** WHAT YOU SHOULD DO **
For the entries that follow, give the number of lines holding the string "aligned" and nothing more.

Dataset excerpts
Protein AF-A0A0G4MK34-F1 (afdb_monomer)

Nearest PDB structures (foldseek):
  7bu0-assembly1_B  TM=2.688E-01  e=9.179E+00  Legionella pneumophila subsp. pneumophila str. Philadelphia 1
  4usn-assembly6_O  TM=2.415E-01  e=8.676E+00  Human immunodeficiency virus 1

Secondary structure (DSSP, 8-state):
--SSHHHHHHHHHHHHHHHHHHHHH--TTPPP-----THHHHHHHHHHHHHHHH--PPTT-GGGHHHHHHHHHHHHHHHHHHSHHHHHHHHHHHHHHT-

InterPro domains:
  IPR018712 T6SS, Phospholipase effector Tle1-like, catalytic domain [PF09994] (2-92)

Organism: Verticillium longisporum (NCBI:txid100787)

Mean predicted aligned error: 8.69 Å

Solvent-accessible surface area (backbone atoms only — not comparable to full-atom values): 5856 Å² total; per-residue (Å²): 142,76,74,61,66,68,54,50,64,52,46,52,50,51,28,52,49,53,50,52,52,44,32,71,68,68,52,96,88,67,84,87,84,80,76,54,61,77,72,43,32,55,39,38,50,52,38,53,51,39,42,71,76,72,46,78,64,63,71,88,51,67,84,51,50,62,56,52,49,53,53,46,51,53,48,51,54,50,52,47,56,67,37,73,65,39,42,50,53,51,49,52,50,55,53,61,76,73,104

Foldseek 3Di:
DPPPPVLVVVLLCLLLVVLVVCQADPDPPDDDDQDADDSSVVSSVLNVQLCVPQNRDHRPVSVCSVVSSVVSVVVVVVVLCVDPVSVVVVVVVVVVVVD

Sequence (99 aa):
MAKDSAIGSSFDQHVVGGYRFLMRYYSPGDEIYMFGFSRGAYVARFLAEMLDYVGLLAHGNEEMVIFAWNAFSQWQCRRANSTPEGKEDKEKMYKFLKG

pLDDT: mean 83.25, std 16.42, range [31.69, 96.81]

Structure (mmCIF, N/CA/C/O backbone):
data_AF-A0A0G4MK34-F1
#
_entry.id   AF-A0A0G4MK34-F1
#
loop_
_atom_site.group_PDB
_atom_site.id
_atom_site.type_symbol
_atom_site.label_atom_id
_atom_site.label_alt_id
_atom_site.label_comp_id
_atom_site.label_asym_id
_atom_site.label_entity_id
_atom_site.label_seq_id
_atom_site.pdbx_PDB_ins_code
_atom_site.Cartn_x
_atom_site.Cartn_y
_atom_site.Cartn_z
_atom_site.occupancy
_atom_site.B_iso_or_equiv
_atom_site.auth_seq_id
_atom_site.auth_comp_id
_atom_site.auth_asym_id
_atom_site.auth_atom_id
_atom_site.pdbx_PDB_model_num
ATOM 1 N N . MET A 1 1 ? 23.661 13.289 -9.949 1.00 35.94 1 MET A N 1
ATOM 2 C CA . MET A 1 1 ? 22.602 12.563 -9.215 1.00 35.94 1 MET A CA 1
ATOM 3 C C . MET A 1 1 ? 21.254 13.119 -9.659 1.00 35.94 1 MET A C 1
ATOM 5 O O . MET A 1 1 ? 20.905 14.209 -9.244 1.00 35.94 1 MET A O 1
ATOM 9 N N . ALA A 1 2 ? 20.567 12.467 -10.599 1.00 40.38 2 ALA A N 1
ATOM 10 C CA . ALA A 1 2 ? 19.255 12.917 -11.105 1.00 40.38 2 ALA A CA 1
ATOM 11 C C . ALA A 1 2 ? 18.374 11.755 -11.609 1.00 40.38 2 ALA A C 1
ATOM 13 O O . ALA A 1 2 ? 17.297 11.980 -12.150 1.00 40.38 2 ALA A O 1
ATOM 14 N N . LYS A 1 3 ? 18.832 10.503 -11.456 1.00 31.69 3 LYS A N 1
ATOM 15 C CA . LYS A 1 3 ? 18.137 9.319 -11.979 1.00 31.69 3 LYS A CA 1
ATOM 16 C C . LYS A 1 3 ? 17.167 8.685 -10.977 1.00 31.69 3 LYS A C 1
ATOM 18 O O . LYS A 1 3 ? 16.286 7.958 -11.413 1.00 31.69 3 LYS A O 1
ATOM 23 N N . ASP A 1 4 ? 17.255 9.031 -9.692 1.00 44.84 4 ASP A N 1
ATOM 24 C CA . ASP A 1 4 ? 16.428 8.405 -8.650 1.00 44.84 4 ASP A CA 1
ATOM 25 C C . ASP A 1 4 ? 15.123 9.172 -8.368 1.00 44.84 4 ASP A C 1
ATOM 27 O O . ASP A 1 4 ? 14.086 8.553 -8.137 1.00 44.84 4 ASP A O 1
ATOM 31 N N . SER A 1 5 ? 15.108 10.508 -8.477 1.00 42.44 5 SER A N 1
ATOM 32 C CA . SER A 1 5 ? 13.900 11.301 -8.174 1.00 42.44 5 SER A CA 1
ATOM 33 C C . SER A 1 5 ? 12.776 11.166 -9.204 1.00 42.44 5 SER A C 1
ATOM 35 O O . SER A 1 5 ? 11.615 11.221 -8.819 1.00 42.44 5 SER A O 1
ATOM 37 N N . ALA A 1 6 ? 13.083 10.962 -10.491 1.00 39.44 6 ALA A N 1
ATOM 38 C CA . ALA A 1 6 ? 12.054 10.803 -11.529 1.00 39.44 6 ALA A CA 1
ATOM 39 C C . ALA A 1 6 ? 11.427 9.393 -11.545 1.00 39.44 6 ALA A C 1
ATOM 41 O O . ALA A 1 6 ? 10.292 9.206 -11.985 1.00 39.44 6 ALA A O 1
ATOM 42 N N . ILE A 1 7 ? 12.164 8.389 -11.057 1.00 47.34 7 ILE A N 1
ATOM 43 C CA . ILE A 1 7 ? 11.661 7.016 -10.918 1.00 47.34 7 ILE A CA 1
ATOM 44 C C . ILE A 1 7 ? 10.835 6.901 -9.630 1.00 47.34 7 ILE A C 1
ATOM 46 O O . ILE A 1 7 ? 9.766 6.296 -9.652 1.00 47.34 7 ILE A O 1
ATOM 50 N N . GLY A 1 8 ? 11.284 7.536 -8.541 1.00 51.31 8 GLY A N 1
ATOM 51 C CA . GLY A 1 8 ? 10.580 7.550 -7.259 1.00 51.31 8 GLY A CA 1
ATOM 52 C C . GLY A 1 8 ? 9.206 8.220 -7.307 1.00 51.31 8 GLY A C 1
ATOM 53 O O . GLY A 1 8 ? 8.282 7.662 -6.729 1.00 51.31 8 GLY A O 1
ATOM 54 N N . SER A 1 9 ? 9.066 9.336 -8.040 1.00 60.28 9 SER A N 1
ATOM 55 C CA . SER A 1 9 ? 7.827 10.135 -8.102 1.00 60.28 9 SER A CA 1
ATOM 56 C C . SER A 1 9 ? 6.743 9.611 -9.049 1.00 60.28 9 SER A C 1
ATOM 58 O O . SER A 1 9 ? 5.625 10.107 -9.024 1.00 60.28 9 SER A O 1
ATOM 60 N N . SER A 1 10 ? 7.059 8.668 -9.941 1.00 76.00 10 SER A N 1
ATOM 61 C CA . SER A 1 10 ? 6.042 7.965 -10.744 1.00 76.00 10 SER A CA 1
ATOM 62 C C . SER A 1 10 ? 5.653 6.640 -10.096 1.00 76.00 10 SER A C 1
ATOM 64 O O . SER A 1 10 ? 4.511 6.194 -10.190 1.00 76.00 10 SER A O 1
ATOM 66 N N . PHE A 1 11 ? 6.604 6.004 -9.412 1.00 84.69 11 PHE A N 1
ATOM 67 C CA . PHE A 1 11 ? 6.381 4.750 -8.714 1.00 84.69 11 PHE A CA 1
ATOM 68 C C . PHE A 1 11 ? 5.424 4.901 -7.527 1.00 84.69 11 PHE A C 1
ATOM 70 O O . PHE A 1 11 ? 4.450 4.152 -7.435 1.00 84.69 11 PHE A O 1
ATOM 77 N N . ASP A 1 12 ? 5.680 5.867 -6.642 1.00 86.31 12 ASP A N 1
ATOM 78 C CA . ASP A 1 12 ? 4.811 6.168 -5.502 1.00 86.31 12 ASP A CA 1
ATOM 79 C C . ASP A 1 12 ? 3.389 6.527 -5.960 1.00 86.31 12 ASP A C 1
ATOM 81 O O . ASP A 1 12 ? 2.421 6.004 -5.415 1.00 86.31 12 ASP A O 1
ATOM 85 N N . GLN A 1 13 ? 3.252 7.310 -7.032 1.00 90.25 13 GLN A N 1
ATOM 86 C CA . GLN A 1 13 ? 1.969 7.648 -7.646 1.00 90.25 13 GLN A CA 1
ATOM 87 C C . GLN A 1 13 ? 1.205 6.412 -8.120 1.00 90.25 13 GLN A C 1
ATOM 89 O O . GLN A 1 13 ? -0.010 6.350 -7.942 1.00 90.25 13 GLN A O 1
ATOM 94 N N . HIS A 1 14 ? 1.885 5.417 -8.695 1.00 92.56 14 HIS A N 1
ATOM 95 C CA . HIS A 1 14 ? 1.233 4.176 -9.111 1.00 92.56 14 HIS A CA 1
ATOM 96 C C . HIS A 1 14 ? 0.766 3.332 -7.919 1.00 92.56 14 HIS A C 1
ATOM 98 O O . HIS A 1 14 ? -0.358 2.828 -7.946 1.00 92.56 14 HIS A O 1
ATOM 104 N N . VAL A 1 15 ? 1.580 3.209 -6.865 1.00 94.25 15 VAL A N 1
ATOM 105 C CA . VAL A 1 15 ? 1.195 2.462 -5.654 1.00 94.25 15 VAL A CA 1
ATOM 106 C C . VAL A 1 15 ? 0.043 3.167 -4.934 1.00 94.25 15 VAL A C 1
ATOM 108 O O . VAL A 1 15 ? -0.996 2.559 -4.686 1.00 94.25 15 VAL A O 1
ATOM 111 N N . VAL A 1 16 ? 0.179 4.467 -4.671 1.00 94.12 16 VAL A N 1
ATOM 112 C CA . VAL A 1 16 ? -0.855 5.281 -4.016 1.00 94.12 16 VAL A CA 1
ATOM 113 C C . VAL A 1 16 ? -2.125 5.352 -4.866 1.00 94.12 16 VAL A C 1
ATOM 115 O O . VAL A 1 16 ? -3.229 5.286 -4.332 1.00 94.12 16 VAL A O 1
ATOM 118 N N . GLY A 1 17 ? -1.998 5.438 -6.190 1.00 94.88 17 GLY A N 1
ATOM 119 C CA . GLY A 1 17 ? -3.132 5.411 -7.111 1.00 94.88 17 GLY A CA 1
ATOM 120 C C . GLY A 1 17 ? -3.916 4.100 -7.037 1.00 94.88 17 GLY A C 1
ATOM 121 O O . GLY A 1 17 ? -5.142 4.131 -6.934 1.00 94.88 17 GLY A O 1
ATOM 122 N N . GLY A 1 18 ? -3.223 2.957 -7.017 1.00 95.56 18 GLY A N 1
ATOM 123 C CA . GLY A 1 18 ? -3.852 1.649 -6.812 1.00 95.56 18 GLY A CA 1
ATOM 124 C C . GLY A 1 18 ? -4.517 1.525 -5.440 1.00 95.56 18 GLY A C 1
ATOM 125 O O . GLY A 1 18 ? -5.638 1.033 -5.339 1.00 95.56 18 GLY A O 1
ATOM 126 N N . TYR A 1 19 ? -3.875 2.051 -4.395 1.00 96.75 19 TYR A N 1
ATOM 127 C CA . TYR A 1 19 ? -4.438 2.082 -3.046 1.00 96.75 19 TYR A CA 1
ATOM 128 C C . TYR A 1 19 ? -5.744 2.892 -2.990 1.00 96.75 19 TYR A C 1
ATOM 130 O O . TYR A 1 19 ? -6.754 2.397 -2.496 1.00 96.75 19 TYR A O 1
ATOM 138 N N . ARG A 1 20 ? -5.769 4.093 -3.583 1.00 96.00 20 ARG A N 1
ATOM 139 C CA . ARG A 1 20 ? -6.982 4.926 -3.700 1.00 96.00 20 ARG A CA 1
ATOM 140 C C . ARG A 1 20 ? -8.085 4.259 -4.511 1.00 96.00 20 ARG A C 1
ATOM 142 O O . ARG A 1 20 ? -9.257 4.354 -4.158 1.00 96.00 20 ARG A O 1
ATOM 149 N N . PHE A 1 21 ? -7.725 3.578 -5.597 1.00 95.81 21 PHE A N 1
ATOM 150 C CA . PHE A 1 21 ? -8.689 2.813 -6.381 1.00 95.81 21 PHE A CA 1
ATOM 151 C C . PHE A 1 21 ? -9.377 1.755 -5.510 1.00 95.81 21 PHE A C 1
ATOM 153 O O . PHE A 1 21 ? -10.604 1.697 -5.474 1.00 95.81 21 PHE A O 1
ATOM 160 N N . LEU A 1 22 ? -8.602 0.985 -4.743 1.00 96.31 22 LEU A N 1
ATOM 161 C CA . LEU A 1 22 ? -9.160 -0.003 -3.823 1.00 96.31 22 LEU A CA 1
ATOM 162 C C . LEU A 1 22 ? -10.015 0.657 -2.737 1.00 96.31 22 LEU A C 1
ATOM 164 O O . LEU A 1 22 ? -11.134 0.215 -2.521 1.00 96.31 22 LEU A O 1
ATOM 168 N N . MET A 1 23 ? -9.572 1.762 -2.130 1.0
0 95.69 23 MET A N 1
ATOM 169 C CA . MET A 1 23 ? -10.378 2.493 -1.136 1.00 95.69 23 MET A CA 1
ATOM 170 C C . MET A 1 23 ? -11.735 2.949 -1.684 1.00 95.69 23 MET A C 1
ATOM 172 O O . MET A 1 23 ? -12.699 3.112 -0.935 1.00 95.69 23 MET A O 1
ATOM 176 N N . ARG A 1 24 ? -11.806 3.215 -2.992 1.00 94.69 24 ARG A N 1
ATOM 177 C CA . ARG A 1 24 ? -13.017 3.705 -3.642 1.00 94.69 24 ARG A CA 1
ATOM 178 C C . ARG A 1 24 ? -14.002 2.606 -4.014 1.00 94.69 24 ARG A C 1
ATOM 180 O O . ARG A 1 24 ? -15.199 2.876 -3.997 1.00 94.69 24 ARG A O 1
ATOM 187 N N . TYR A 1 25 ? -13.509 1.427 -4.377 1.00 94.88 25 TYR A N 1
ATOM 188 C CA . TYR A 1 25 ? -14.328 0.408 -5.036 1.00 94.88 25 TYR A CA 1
...
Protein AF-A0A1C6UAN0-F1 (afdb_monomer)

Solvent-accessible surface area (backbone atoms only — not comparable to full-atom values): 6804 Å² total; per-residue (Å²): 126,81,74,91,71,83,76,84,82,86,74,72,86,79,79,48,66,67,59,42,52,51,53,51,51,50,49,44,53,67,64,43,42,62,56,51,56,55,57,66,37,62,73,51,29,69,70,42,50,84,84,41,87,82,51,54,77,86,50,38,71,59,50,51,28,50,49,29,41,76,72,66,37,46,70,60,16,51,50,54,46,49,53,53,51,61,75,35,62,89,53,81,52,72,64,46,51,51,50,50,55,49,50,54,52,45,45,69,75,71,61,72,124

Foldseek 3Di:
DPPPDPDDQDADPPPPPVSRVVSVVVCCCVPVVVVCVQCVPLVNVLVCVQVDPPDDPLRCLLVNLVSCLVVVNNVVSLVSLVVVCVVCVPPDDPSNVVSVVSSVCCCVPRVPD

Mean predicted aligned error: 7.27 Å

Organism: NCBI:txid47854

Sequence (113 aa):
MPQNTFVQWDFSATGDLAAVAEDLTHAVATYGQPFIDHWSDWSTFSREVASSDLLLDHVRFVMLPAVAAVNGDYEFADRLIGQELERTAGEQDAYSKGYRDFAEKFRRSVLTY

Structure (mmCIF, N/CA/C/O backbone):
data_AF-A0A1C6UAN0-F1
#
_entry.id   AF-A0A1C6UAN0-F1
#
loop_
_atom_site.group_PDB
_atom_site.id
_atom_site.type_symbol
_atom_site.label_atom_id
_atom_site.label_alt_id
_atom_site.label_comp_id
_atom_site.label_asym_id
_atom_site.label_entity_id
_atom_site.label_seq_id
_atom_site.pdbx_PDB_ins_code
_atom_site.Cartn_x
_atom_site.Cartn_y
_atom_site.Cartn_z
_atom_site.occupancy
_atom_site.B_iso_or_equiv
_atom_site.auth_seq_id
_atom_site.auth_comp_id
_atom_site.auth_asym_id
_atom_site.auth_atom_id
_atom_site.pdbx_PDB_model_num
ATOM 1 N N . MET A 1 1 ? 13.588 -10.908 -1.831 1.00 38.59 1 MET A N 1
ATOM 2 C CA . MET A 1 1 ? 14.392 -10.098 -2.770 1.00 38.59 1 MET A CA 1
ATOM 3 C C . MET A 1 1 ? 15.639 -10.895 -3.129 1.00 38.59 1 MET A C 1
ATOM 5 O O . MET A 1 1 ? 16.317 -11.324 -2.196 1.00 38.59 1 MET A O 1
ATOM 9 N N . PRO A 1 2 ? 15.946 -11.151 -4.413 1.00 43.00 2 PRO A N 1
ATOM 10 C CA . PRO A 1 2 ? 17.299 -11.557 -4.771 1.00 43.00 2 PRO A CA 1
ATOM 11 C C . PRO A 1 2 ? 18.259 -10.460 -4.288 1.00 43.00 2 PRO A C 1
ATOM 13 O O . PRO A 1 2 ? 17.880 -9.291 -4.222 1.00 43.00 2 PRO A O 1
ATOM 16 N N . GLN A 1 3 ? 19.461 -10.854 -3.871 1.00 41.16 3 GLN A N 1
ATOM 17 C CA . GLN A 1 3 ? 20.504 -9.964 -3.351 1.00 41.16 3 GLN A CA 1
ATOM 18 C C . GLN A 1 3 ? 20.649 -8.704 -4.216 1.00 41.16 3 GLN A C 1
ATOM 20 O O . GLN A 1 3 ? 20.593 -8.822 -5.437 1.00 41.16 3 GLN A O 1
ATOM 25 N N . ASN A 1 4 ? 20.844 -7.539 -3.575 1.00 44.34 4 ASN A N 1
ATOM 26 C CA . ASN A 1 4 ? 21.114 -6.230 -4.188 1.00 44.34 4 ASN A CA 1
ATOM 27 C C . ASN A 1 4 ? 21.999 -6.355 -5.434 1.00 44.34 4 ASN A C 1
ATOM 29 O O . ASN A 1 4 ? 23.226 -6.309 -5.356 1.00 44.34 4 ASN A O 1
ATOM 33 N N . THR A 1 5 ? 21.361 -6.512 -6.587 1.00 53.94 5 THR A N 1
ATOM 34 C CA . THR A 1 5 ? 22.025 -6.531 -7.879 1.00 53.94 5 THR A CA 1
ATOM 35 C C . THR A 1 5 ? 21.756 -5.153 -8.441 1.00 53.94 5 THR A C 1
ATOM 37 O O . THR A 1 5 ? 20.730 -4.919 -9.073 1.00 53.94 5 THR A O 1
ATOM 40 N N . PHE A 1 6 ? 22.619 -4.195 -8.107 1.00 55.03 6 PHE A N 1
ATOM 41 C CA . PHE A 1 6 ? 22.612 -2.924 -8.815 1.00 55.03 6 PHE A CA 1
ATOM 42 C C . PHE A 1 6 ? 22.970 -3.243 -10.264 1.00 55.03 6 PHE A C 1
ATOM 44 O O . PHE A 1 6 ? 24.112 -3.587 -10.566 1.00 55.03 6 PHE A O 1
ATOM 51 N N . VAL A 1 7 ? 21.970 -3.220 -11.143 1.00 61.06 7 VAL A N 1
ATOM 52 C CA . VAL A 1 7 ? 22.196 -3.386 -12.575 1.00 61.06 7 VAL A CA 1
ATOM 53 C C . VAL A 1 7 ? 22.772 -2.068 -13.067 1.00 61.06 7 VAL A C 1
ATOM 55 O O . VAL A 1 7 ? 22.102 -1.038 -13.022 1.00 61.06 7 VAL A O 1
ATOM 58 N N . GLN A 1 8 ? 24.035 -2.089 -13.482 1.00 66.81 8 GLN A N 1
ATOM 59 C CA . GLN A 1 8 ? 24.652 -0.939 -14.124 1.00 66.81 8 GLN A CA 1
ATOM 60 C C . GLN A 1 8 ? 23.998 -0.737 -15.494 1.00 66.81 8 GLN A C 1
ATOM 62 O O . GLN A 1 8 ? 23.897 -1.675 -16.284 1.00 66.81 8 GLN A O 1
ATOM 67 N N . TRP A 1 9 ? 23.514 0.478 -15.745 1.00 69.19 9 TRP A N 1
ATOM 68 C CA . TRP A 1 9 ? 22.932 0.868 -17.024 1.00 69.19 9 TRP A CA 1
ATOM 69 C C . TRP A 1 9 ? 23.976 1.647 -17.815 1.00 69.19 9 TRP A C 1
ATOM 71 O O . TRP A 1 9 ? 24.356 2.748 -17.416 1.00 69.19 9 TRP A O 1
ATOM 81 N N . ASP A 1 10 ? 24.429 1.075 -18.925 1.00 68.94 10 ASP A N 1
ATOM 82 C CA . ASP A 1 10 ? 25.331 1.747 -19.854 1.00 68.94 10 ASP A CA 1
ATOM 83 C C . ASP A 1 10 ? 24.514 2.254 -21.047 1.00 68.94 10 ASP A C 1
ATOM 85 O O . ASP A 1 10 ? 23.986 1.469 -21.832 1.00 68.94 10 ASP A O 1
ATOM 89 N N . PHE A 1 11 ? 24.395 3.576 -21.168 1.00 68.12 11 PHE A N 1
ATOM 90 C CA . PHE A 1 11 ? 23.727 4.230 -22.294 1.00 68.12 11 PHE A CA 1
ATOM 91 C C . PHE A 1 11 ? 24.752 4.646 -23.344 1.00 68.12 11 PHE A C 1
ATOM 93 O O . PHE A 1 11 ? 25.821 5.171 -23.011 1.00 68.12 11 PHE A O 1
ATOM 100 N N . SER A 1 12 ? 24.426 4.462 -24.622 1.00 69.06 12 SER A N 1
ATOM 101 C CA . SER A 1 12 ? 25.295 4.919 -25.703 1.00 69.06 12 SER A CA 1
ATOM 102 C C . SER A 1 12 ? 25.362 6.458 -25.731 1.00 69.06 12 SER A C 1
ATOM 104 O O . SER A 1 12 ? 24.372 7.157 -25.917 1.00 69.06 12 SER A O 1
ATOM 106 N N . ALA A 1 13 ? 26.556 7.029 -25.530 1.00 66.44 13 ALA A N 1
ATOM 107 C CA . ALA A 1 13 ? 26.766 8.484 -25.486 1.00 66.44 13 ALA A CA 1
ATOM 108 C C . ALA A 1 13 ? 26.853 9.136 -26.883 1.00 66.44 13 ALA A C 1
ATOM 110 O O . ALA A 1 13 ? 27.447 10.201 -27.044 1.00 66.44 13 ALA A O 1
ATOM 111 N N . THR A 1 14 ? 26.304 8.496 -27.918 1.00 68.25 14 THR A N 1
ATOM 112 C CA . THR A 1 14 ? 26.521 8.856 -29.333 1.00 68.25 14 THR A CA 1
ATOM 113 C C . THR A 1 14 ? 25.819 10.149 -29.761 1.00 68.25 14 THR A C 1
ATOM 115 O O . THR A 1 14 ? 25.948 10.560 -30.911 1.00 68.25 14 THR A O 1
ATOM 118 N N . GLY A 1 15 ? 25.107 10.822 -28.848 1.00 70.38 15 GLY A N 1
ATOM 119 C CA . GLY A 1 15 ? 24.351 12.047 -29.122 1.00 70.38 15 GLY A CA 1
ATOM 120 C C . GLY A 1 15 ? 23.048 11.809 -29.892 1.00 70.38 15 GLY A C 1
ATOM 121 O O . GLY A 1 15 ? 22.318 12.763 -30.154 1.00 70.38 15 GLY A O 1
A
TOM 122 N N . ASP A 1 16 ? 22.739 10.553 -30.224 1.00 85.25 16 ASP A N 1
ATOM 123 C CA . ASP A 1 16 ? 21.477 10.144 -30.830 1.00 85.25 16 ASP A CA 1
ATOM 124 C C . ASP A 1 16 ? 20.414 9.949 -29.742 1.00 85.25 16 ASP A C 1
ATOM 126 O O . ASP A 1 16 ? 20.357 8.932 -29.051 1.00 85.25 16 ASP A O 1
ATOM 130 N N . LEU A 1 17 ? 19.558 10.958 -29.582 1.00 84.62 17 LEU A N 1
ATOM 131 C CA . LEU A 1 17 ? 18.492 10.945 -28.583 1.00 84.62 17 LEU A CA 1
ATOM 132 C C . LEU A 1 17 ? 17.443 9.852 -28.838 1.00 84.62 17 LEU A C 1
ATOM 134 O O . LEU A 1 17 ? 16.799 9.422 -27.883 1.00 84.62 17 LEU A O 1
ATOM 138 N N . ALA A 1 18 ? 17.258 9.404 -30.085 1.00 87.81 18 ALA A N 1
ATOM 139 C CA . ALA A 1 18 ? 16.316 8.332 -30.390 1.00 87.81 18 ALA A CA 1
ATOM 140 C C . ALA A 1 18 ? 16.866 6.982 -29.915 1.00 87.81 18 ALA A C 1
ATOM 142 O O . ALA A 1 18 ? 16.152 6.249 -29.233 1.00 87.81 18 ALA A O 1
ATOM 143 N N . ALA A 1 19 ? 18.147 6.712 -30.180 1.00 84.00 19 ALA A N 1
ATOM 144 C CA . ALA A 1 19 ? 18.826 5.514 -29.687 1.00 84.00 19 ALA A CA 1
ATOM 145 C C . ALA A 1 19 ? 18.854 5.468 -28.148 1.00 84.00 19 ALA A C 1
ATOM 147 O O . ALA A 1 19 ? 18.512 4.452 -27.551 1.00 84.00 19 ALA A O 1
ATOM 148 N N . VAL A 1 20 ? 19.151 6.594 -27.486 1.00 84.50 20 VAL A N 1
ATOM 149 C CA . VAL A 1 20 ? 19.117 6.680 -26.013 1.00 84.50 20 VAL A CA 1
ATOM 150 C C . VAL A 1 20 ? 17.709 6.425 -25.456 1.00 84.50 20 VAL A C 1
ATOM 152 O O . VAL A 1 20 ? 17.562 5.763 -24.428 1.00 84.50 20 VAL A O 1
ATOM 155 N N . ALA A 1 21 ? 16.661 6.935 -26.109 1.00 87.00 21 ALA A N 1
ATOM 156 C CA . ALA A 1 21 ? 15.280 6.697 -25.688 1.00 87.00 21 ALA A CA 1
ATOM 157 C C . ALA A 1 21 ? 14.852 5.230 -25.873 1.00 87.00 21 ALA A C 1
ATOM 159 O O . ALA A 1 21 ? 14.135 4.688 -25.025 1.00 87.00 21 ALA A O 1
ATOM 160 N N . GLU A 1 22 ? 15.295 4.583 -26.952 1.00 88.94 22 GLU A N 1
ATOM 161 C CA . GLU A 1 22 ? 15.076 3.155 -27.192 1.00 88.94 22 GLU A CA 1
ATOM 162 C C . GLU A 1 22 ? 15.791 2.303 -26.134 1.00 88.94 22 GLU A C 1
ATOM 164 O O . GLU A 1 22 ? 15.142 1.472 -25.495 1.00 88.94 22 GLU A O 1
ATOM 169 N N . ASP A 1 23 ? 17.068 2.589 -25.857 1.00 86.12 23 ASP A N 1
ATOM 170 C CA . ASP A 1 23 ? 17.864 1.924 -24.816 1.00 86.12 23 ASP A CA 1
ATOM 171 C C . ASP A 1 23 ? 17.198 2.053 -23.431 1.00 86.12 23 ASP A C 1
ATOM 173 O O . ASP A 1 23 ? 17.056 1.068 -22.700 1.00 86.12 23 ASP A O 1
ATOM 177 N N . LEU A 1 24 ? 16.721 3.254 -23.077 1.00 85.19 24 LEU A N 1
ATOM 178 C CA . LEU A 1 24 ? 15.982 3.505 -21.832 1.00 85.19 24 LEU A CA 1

** RESULT **
2